Least Competent Criminals

• Perps Who Need to Be in a Different Line of Work: “Victim” Joseph Torrez, 27, was at home in Las Cruces, N.M., on New Year’s Day with his fiancee and young son when four men barged in (after threatening Torrez on the telephone with “I’m big Eastside,” “I’ll kill you and your family,” “I will go to your house”).
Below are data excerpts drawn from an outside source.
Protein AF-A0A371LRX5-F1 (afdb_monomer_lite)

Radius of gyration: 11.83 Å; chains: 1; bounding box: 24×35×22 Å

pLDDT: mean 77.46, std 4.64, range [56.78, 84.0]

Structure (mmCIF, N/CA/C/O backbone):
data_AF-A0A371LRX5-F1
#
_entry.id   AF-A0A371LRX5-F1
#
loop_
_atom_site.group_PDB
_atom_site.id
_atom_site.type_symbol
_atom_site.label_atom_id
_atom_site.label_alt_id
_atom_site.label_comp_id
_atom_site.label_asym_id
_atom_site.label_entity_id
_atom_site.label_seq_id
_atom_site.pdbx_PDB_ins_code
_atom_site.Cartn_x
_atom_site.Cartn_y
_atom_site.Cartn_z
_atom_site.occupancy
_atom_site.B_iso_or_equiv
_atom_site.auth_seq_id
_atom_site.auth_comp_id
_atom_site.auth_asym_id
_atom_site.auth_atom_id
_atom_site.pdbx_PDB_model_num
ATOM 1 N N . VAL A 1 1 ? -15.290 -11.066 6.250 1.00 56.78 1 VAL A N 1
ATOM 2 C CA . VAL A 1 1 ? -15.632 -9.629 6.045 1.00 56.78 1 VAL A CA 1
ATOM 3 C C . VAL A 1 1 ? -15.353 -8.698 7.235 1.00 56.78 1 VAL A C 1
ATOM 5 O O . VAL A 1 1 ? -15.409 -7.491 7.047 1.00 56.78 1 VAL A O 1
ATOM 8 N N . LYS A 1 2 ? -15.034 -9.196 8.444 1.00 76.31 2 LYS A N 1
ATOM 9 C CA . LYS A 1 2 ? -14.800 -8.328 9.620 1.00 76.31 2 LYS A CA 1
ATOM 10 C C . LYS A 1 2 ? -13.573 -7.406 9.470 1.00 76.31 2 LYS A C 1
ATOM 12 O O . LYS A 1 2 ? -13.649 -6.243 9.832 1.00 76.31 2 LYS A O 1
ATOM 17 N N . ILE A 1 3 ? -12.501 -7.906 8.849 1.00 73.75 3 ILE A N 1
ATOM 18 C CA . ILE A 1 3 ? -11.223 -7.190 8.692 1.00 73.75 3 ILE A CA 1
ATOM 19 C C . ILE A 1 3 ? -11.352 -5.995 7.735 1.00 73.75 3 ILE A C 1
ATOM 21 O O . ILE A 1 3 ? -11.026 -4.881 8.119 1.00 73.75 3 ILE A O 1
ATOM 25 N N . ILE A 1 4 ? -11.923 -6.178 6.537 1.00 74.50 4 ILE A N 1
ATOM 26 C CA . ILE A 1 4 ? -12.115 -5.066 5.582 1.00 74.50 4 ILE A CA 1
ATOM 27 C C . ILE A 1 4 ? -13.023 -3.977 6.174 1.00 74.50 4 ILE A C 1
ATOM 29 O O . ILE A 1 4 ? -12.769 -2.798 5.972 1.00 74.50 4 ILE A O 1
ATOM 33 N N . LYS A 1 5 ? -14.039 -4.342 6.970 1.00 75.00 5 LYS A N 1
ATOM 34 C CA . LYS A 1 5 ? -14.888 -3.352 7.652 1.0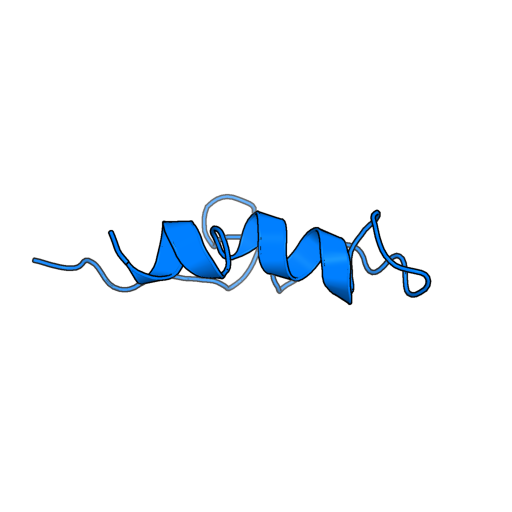0 75.00 5 LYS A CA 1
ATOM 35 C C . LYS A 1 5 ? -14.154 -2.540 8.724 1.00 75.00 5 LYS A C 1
ATOM 37 O O . LYS A 1 5 ? -14.522 -1.395 8.940 1.00 75.00 5 LYS A O 1
ATOM 42 N N . GLN A 1 6 ? -13.171 -3.120 9.413 1.00 75.69 6 GLN A N 1
ATOM 43 C CA . GLN A 1 6 ? -12.435 -2.429 10.478 1.00 75.69 6 GLN A CA 1
ATOM 44 C C . GLN A 1 6 ? -11.254 -1.619 9.951 1.00 75.69 6 GLN A C 1
ATOM 46 O O . GLN A 1 6 ? -10.998 -0.522 10.439 1.00 75.69 6 GLN A O 1
ATOM 51 N N . VAL A 1 7 ? -10.515 -2.168 8.988 1.00 78.19 7 VAL A N 1
ATOM 52 C CA . VAL A 1 7 ? -9.240 -1.593 8.551 1.00 78.19 7 VAL A CA 1
ATOM 53 C C . VAL A 1 7 ? -9.148 -1.382 7.048 1.00 78.19 7 VAL A C 1
ATOM 55 O O . VAL A 1 7 ? -8.152 -0.836 6.613 1.00 78.19 7 VAL A O 1
ATOM 58 N N . GLY A 1 8 ? -10.153 -1.716 6.243 1.00 82.06 8 GLY A N 1
ATOM 59 C CA . GLY A 1 8 ? -10.066 -1.600 4.784 1.00 82.06 8 GLY A CA 1
ATOM 60 C C . GLY A 1 8 ? -9.139 -2.641 4.149 1.00 82.06 8 GLY A C 1
ATOM 61 O O . GLY A 1 8 ? -8.616 -3.545 4.806 1.00 82.06 8 GLY A O 1
ATOM 62 N N . ASN A 1 9 ? -8.969 -2.549 2.837 1.00 84.00 9 ASN A N 1
ATOM 63 C CA . ASN A 1 9 ? -8.038 -3.372 2.077 1.00 84.00 9 ASN A CA 1
ATOM 64 C C . ASN A 1 9 ? -6.605 -2.812 2.155 1.00 84.00 9 ASN A C 1
ATOM 66 O O . ASN A 1 9 ? -6.381 -1.669 2.551 1.00 84.00 9 ASN A O 1
ATOM 70 N N . TYR A 1 10 ? -5.614 -3.612 1.746 1.00 81.62 10 TYR A N 1
ATOM 71 C CA . TYR A 1 10 ? -4.203 -3.216 1.819 1.00 81.62 10 TYR A CA 1
ATOM 72 C C . TYR A 1 10 ? -3.913 -1.871 1.136 1.00 81.62 10 TYR A C 1
ATOM 74 O O . TYR A 1 10 ? -3.112 -1.085 1.634 1.00 81.62 10 TYR A O 1
ATOM 82 N N . GLY A 1 11 ? -4.587 -1.571 0.024 1.00 79.06 11 GLY A N 1
ATOM 83 C CA . GLY A 1 11 ? -4.399 -0.306 -0.667 1.00 79.06 11 GLY A CA 1
ATOM 84 C C . GLY A 1 11 ? -4.870 0.906 0.126 1.00 79.06 11 GLY A C 1
ATOM 85 O O . GLY A 1 11 ? -4.174 1.917 0.101 1.00 79.06 11 GLY A O 1
ATOM 86 N N . GLU A 1 12 ? -5.975 0.780 0.855 1.00 82.19 12 GLU A N 1
ATOM 87 C CA . GLU A 1 12 ? -6.532 1.822 1.732 1.00 82.19 12 GLU A CA 1
ATOM 88 C C . GLU A 1 12 ? -5.714 1.989 3.022 1.00 82.19 12 GLU A C 1
ATOM 90 O O . GLU A 1 12 ? -5.632 3.075 3.596 1.00 82.19 12 GLU A O 1
ATOM 95 N N . ILE A 1 13 ? -5.112 0.906 3.520 1.00 82.69 13 ILE A N 1
ATOM 96 C CA . ILE A 1 13 ? -4.208 0.959 4.679 1.00 82.69 13 ILE A CA 1
ATOM 97 C C . ILE A 1 13 ? -2.886 1.618 4.291 1.00 82.69 13 ILE A C 1
ATOM 99 O O . ILE A 1 13 ? -2.383 2.452 5.042 1.00 82.69 13 ILE A O 1
ATOM 103 N N . PHE A 1 14 ? -2.327 1.263 3.134 1.00 83.06 14 PHE A N 1
ATOM 104 C CA . PHE A 1 14 ? -1.081 1.850 2.659 1.00 83.06 14 PHE A CA 1
ATOM 105 C C . PHE A 1 14 ? -1.255 3.346 2.398 1.00 83.06 14 PHE A C 1
ATOM 107 O O . PHE A 1 14 ? -0.457 4.142 2.880 1.00 83.06 14 PHE A O 1
ATOM 114 N N . ASP A 1 15 ? -2.317 3.739 1.691 1.00 81.12 15 ASP A N 1
ATOM 115 C CA . ASP A 1 15 ? -2.498 5.132 1.285 1.00 81.12 15 ASP A CA 1
ATOM 116 C C . ASP A 1 15 ? -2.678 6.093 2.469 1.00 81.12 15 ASP A C 1
ATOM 118 O O . ASP A 1 15 ? -2.074 7.161 2.481 1.00 81.12 15 ASP A O 1
ATOM 122 N N . ARG A 1 16 ? -3.406 5.680 3.517 1.00 81.81 16 ARG A N 1
ATOM 123 C CA . ARG A 1 16 ? -3.613 6.527 4.706 1.00 81.81 16 ARG A CA 1
ATOM 124 C C . ARG A 1 16 ? -2.368 6.687 5.584 1.00 81.81 16 ARG A C 1
ATOM 126 O O . ARG A 1 16 ? -2.260 7.670 6.302 1.00 81.81 16 ARG A O 1
ATOM 133 N N . ASN A 1 17 ? -1.499 5.674 5.624 1.00 77.38 17 ASN A N 1
ATOM 134 C CA . ASN A 1 17 ? -0.403 5.617 6.597 1.00 77.38 17 ASN A C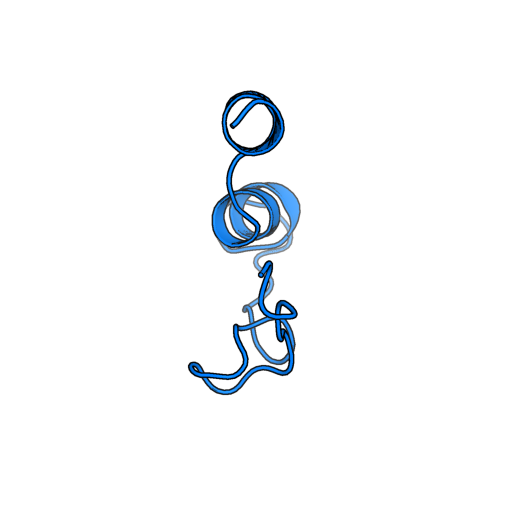A 1
ATOM 135 C C . ASN A 1 17 ? 0.925 6.050 5.980 1.00 77.38 17 ASN A C 1
ATOM 137 O O . ASN A 1 17 ? 1.710 6.744 6.616 1.00 77.38 17 ASN A O 1
ATOM 141 N N . VAL A 1 18 ? 1.188 5.647 4.739 1.00 80.19 18 VAL A N 1
ATOM 142 C CA . VAL A 1 18 ? 2.495 5.837 4.093 1.00 80.19 18 VAL A CA 1
ATOM 143 C C . VAL A 1 18 ? 2.398 6.379 2.667 1.00 80.19 18 VAL A C 1
ATOM 145 O O . VAL A 1 18 ? 3.385 6.908 2.173 1.00 80.19 18 VAL A O 1
ATOM 148 N N . GLY A 1 19 ? 1.244 6.247 2.006 1.00 78.69 19 GLY A N 1
ATOM 149 C CA . GLY A 1 19 ? 1.042 6.648 0.616 1.00 78.69 19 GLY A CA 1
ATOM 150 C C . GLY A 1 19 ? 0.700 8.124 0.434 1.00 78.69 19 GLY A C 1
ATOM 151 O O . GLY A 1 19 ? 1.074 8.974 1.236 1.00 78.69 19 GLY A O 1
ATOM 152 N N 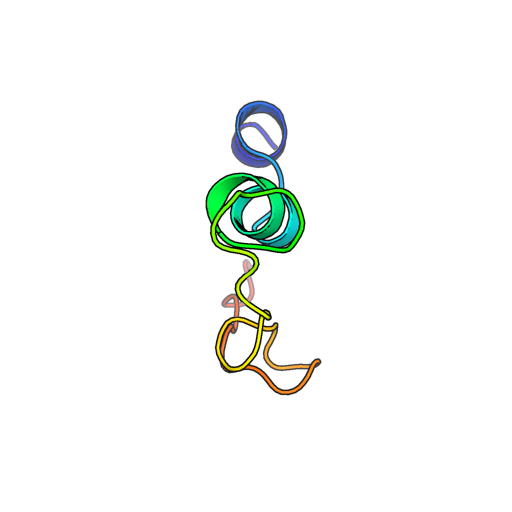. ALA A 1 20 ? -0.005 8.441 -0.652 1.00 74.56 20 ALA A N 1
ATOM 153 C CA . ALA A 1 20 ? -0.276 9.822 -1.050 1.00 74.56 20 ALA A CA 1
ATOM 154 C C . ALA A 1 20 ? -1.163 10.567 -0.038 1.00 74.56 20 ALA A C 1
ATOM 156 O O . ALA A 1 20 ? -1.104 11.795 0.042 1.00 74.56 20 ALA A O 1
ATOM 157 N N . GLY A 1 21 ? -1.956 9.822 0.737 1.00 71.94 21 GLY A N 1
ATOM 158 C CA . GLY A 1 21 ? -2.782 10.338 1.825 1.00 71.94 21 GLY A CA 1
ATOM 159 C C . GLY A 1 21 ? -2.046 10.605 3.142 1.00 71.94 21 GLY A C 1
ATOM 160 O O . GLY A 1 21 ? -2.682 11.105 4.067 1.00 71.94 21 GLY A O 1
ATOM 161 N N . SER A 1 22 ? -0.748 10.300 3.259 1.00 73.88 22 SER A N 1
ATOM 162 C CA . SER A 1 22 ? 0.037 10.567 4.471 1.00 73.88 22 SER A CA 1
ATOM 163 C C . SER A 1 22 ? 1.169 11.570 4.235 1.00 73.88 22 SER A C 1
ATOM 165 O O . SER A 1 22 ? 1.580 11.820 3.101 1.00 73.88 22 SER A O 1
ATOM 167 N N . GLU A 1 23 ? 1.700 12.154 5.315 1.00 74.94 23 GLU A N 1
ATOM 168 C CA . GLU A 1 23 ? 2.818 13.113 5.251 1.00 74.94 23 GLU A CA 1
ATOM 169 C C . GLU A 1 23 ? 4.085 12.528 4.605 1.00 74.94 23 GLU A C 1
ATOM 171 O O . GLU A 1 23 ? 4.934 13.279 4.129 1.00 74.94 23 GLU A O 1
ATOM 176 N N . LEU A 1 24 ? 4.195 11.196 4.543 1.00 74.31 24 LEU A N 1
ATOM 177 C CA . LEU A 1 24 ? 5.346 10.483 3.990 1.00 74.31 24 LEU A CA 1
ATOM 178 C C . LEU A 1 24 ? 5.333 10.417 2.455 1.00 74.31 24 LEU A C 1
ATOM 180 O O . LEU A 1 24 ? 6.404 10.316 1.859 1.00 74.31 24 LEU A O 1
ATOM 184 N N . LYS A 1 25 ? 4.154 10.479 1.814 1.00 77.00 25 LYS A N 1
ATOM 185 C CA . LYS A 1 25 ? 3.970 10.48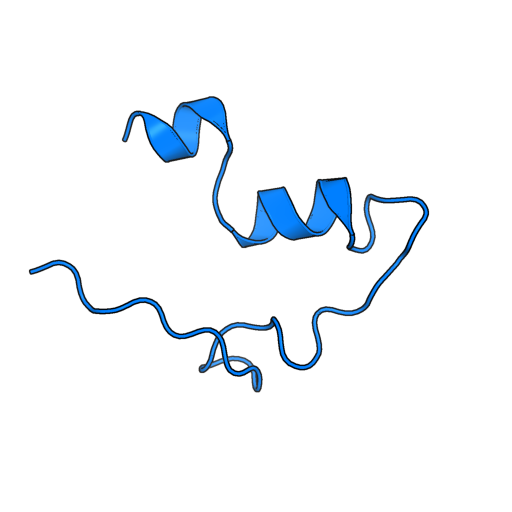2 0.347 1.00 77.00 25 LYS A CA 1
ATOM 186 C C . LYS A 1 25 ? 4.803 9.429 -0.401 1.00 77.00 25 LYS A C 1
ATOM 188 O O . LYS A 1 25 ? 5.354 9.701 -1.468 1.00 77.00 25 LYS A O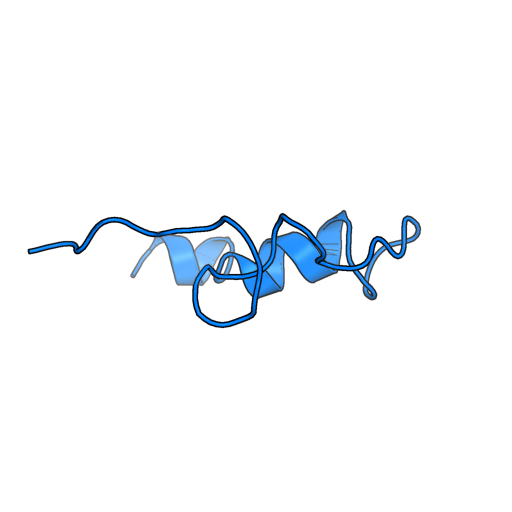 1
ATOM 193 N N . ILE A 1 26 ? 4.899 8.221 0.147 1.00 76.69 26 ILE A N 1
ATOM 194 C CA . ILE A 1 26 ? 5.702 7.143 -0.433 1.00 76.69 26 ILE A CA 1
ATOM 195 C C . ILE A 1 26 ? 4.947 6.531 -1.613 1.00 76.69 26 ILE A C 1
ATOM 197 O O . ILE A 1 26 ? 3.824 6.034 -1.480 1.00 76.69 26 ILE A O 1
ATOM 201 N N . GLU A 1 27 ? 5.584 6.523 -2.782 1.00 75.44 27 GLU A N 1
ATOM 202 C CA . GLU A 1 27 ? 5.061 5.805 -3.939 1.00 75.44 27 GLU A CA 1
ATOM 203 C C . GLU A 1 27 ? 5.062 4.292 -3.695 1.00 75.44 27 GLU A C 1
ATOM 205 O O . GLU A 1 27 ? 5.967 3.726 -3.080 1.00 75.44 27 GLU A O 1
ATOM 210 N N . ARG A 1 28 ? 4.031 3.605 -4.203 1.00 75.00 28 ARG A N 1
ATOM 211 C CA . ARG A 1 28 ? 3.810 2.174 -3.936 1.00 75.00 28 ARG A CA 1
ATOM 212 C C . ARG A 1 28 ? 5.000 1.303 -4.333 1.00 75.00 28 ARG A C 1
ATOM 214 O O . ARG A 1 28 ? 5.258 0.339 -3.623 1.00 75.00 28 ARG A O 1
ATOM 221 N N . GLY A 1 29 ? 5.710 1.629 -5.417 1.00 80.56 29 GLY A N 1
ATOM 222 C CA . GLY A 1 29 ? 6.926 0.935 -5.859 1.00 80.56 29 GLY A CA 1
ATOM 223 C C . GLY A 1 29 ? 6.844 -0.591 -5.713 1.00 80.56 29 GLY A C 1
ATOM 224 O O . GLY A 1 29 ? 5.913 -1.229 -6.203 1.00 80.56 29 GLY A O 1
ATOM 225 N N . LEU A 1 30 ? 7.782 -1.165 -4.954 1.00 74.56 30 LEU A N 1
ATOM 226 C CA . LEU A 1 30 ? 7.849 -2.605 -4.663 1.00 74.56 30 LEU A CA 1
ATOM 227 C C . LEU A 1 30 ? 6.668 -3.137 -3.825 1.00 74.56 30 LEU A C 1
ATOM 229 O O . LEU A 1 30 ? 6.355 -4.322 -3.901 1.00 74.56 30 LEU A O 1
ATOM 233 N N . ASN A 1 31 ? 5.985 -2.281 -3.063 1.00 79.12 31 ASN A N 1
ATOM 234 C CA . ASN A 1 31 ? 4.782 -2.615 -2.288 1.00 79.12 31 ASN A CA 1
ATOM 235 C C . ASN A 1 31 ? 3.491 -2.580 -3.131 1.00 79.12 31 ASN A C 1
ATOM 237 O O . ASN A 1 31 ? 2.386 -2.714 -2.598 1.00 79.12 31 ASN A O 1
ATOM 241 N N . ALA A 1 32 ? 3.585 -2.369 -4.447 1.00 80.44 32 ALA A N 1
ATOM 242 C CA . ALA A 1 32 ? 2.451 -2.566 -5.337 1.00 80.44 32 ALA A CA 1
ATOM 243 C C . ALA A 1 32 ? 2.072 -4.058 -5.431 1.00 80.44 32 ALA A C 1
ATOM 245 O O . ALA A 1 32 ? 2.839 -4.957 -5.080 1.00 80.44 32 ALA A O 1
ATOM 246 N N . LEU A 1 33 ? 0.861 -4.326 -5.923 1.00 80.81 33 LEU A N 1
ATOM 247 C CA . LEU A 1 33 ? 0.438 -5.695 -6.207 1.00 80.81 33 LEU A CA 1
ATOM 248 C C . LEU A 1 33 ? 1.342 -6.314 -7.276 1.00 80.81 33 LEU A C 1
ATOM 250 O O . LEU A 1 33 ? 1.803 -5.620 -8.185 1.00 80.81 33 LEU A O 1
ATOM 254 N N . TRP A 1 34 ? 1.529 -7.629 -7.202 1.00 81.06 34 TRP A N 1
ATOM 255 C CA . TRP A 1 34 ? 2.348 -8.387 -8.150 1.00 81.06 34 TRP A CA 1
ATOM 256 C C . TRP A 1 34 ? 1.941 -8.183 -9.620 1.00 81.06 34 TRP A C 1
ATOM 258 O O . TRP A 1 34 ? 2.788 -8.078 -10.500 1.00 81.06 34 TRP A O 1
ATOM 268 N N . ASN A 1 35 ? 0.643 -8.031 -9.891 1.00 81.94 35 ASN A N 1
ATOM 269 C CA . ASN A 1 35 ? 0.111 -7.766 -11.231 1.00 81.94 35 ASN A CA 1
ATOM 270 C C . ASN A 1 35 ? 0.207 -6.290 -11.666 1.00 81.94 35 ASN A C 1
ATOM 272 O O . ASN A 1 35 ? -0.209 -5.949 -12.771 1.00 81.94 35 ASN A O 1
ATOM 276 N N . LYS A 1 36 ? 0.721 -5.410 -10.801 1.00 78.88 36 LYS A N 1
ATOM 277 C CA . LYS A 1 36 ? 0.951 -3.980 -11.058 1.00 78.88 36 LYS A CA 1
ATOM 278 C C . LYS A 1 36 ? 2.435 -3.605 -10.951 1.00 78.88 36 LYS A C 1
ATOM 280 O O . LYS A 1 36 ? 2.750 -2.445 -10.713 1.00 78.88 36 LYS A O 1
ATOM 285 N N . GLY A 1 37 ? 3.334 -4.581 -11.101 1.00 74.75 37 GLY A N 1
ATOM 286 C CA . GLY A 1 37 ? 4.784 -4.363 -11.082 1.00 74.75 37 GLY A CA 1
ATOM 287 C C . GLY A 1 37 ? 5.418 -4.298 -9.688 1.00 74.75 37 GLY A C 1
ATOM 288 O O . GLY A 1 37 ? 6.587 -3.940 -9.586 1.00 74.75 37 GLY A O 1
ATOM 289 N N . GLY A 1 38 ? 4.680 -4.637 -8.625 1.00 78.62 38 GLY A N 1
ATOM 290 C CA . GLY A 1 38 ? 5.245 -4.797 -7.282 1.00 78.62 38 GLY A CA 1
ATOM 291 C C . GLY A 1 38 ? 5.483 -6.260 -6.912 1.00 78.62 38 GLY A C 1
ATOM 292 O O . GLY A 1 38 ? 5.384 -7.155 -7.745 1.00 78.62 38 GLY A O 1
ATOM 293 N N . LEU A 1 39 ? 5.803 -6.517 -5.648 1.00 80.12 39 LEU A N 1
ATOM 294 C CA . LEU A 1 39 ? 6.107 -7.859 -5.133 1.00 80.12 39 LEU A CA 1
ATOM 295 C C . LEU A 1 39 ? 4.996 -8.408 -4.241 1.00 80.12 39 LEU A C 1
ATOM 297 O O . LEU A 1 39 ? 5.094 -9.518 -3.716 1.00 80.12 39 LEU A O 1
ATOM 301 N N . GLN A 1 40 ? 3.926 -7.641 -4.051 1.00 80.25 40 GLN A N 1
ATOM 302 C CA . GLN A 1 40 ? 2.902 -8.021 -3.109 1.00 80.25 40 GLN A CA 1
ATOM 303 C C . GLN A 1 40 ? 1.918 -9.023 -3.720 1.00 80.25 40 GLN A C 1
ATOM 305 O O . GLN A 1 40 ? 1.035 -8.678 -4.513 1.00 80.25 40 GLN A O 1
ATOM 310 N N . TYR A 1 41 ? 2.079 -10.283 -3.327 1.00 77.62 41 TYR A N 1
ATOM 311 C CA . TYR A 1 41 ? 1.248 -11.403 -3.751 1.00 77.62 41 TYR A CA 1
ATOM 312 C C . TYR A 1 41 ? 0.441 -11.938 -2.568 1.00 77.62 41 TYR A C 1
ATOM 314 O O . TYR A 1 41 ? 1.005 -12.395 -1.575 1.00 77.62 41 TYR A O 1
ATOM 322 N N . ALA A 1 42 ? -0.886 -11.886 -2.670 1.00 80.06 42 ALA A N 1
ATOM 323 C CA . ALA A 1 42 ? -1.763 -12.541 -1.709 1.00 80.06 42 ALA A CA 1
ATOM 324 C C . ALA A 1 42 ? -1.953 -14.012 -2.127 1.00 80.06 42 ALA A C 1
ATOM 326 O O . ALA A 1 42 ? -2.379 -14.250 -3.261 1.00 80.06 42 ALA A O 1
ATOM 327 N N . PRO A 1 43 ? -1.668 -14.996 -1.252 1.00 80.25 43 PRO A N 1
ATOM 328 C CA . PRO A 1 43 ? -1.934 -16.399 -1.544 1.00 80.25 43 PRO A CA 1
ATOM 329 C C . PRO A 1 43 ? -3.426 -16.632 -1.835 1.00 80.25 43 PRO A C 1
ATOM 331 O O . PRO A 1 43 ? -4.273 -16.003 -1.192 1.00 80.25 43 PRO A O 1
ATOM 334 N N . PRO A 1 44 ? -3.776 -17.533 -2.772 1.00 77.25 44 PRO A N 1
ATOM 335 C CA . PRO A 1 44 ? -5.169 -17.835 -3.068 1.00 77.25 44 PRO A CA 1
ATOM 336 C C . PRO A 1 44 ? -5.827 -18.490 -1.851 1.00 77.25 44 PRO A C 1
ATOM 338 O O . PRO A 1 44 ? -5.432 -19.576 -1.427 1.00 77.25 44 PRO A O 1
ATOM 341 N N . VAL A 1 45 ? -6.842 -17.826 -1.301 1.00 70.81 45 VAL A N 1
ATOM 342 C CA . VAL A 1 45 ? -7.694 -18.392 -0.252 1.00 70.81 45 VAL A CA 1
ATOM 343 C C . VAL A 1 45 ? -8.687 -19.324 -0.944 1.00 70.81 45 VAL A C 1
ATOM 345 O O . VAL A 1 45 ? -9.565 -18.853 -1.667 1.00 70.81 45 VAL A O 1
ATOM 348 N N . ARG A 1 46 ? -8.482 -20.631 -0.782 1.00 68.31 46 ARG A N 1
ATOM 349 C CA . ARG A 1 46 ? -9.310 -21.712 -1.330 1.00 68.31 46 ARG A CA 1
ATOM 350 C C . ARG A 1 46 ? -9.906 -22.512 -0.187 1.00 68.31 46 ARG A C 1
ATOM 352 O O . ARG A 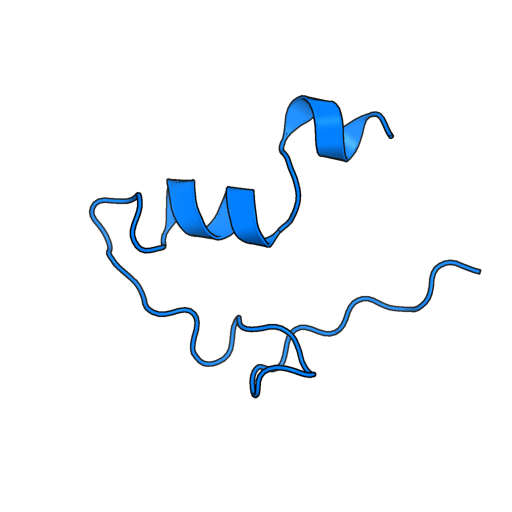1 46 ? -9.168 -22.696 0.807 1.00 68.31 46 ARG A O 1
#

Foldseek 3Di:
DVCCVVQNDPVSNCCCDQDCVDPNNDDCAQVDEPVVNHVDDDPDDD

Secondary structure (DSSP, 8-state):
-HHHHHH--HHHHHHHHTSTTSTT----GGGSBGGGTSSB-PPP--

Sequence (46 aa):
VKIIKQVGNYGEIFDRNVGAGSELKIERGLNALWNKGGLQYAPPVR

Torrez is a mixed-martial arts fighter, and by the time it was over, he and his family were safe, but one home invader was dead, another was in the hospital, and the other two (including the telephoner) under arrest.

Readers’ Choice

• (1) Ryan Bensen, 40, and Erica Manley, 37, were arrested in Seaside, Ore., in January, shortly after they expressed their gratitude to a waitress at the Twisted Fish by leaving, as a tip, a plastic bag of methamphetamine. (Police said Manley had still more in her purse when they searched her.) (2) A week apart in January, Pope Francis’ pair of “peace doves” released in Vatican City were almost immediately attacked by a seagull and a crow, and a 31-year-old nun in Rieti, Italy, “unaware” that she was pregnant, gave birth to a boy whom she named “Francis.” No details were released.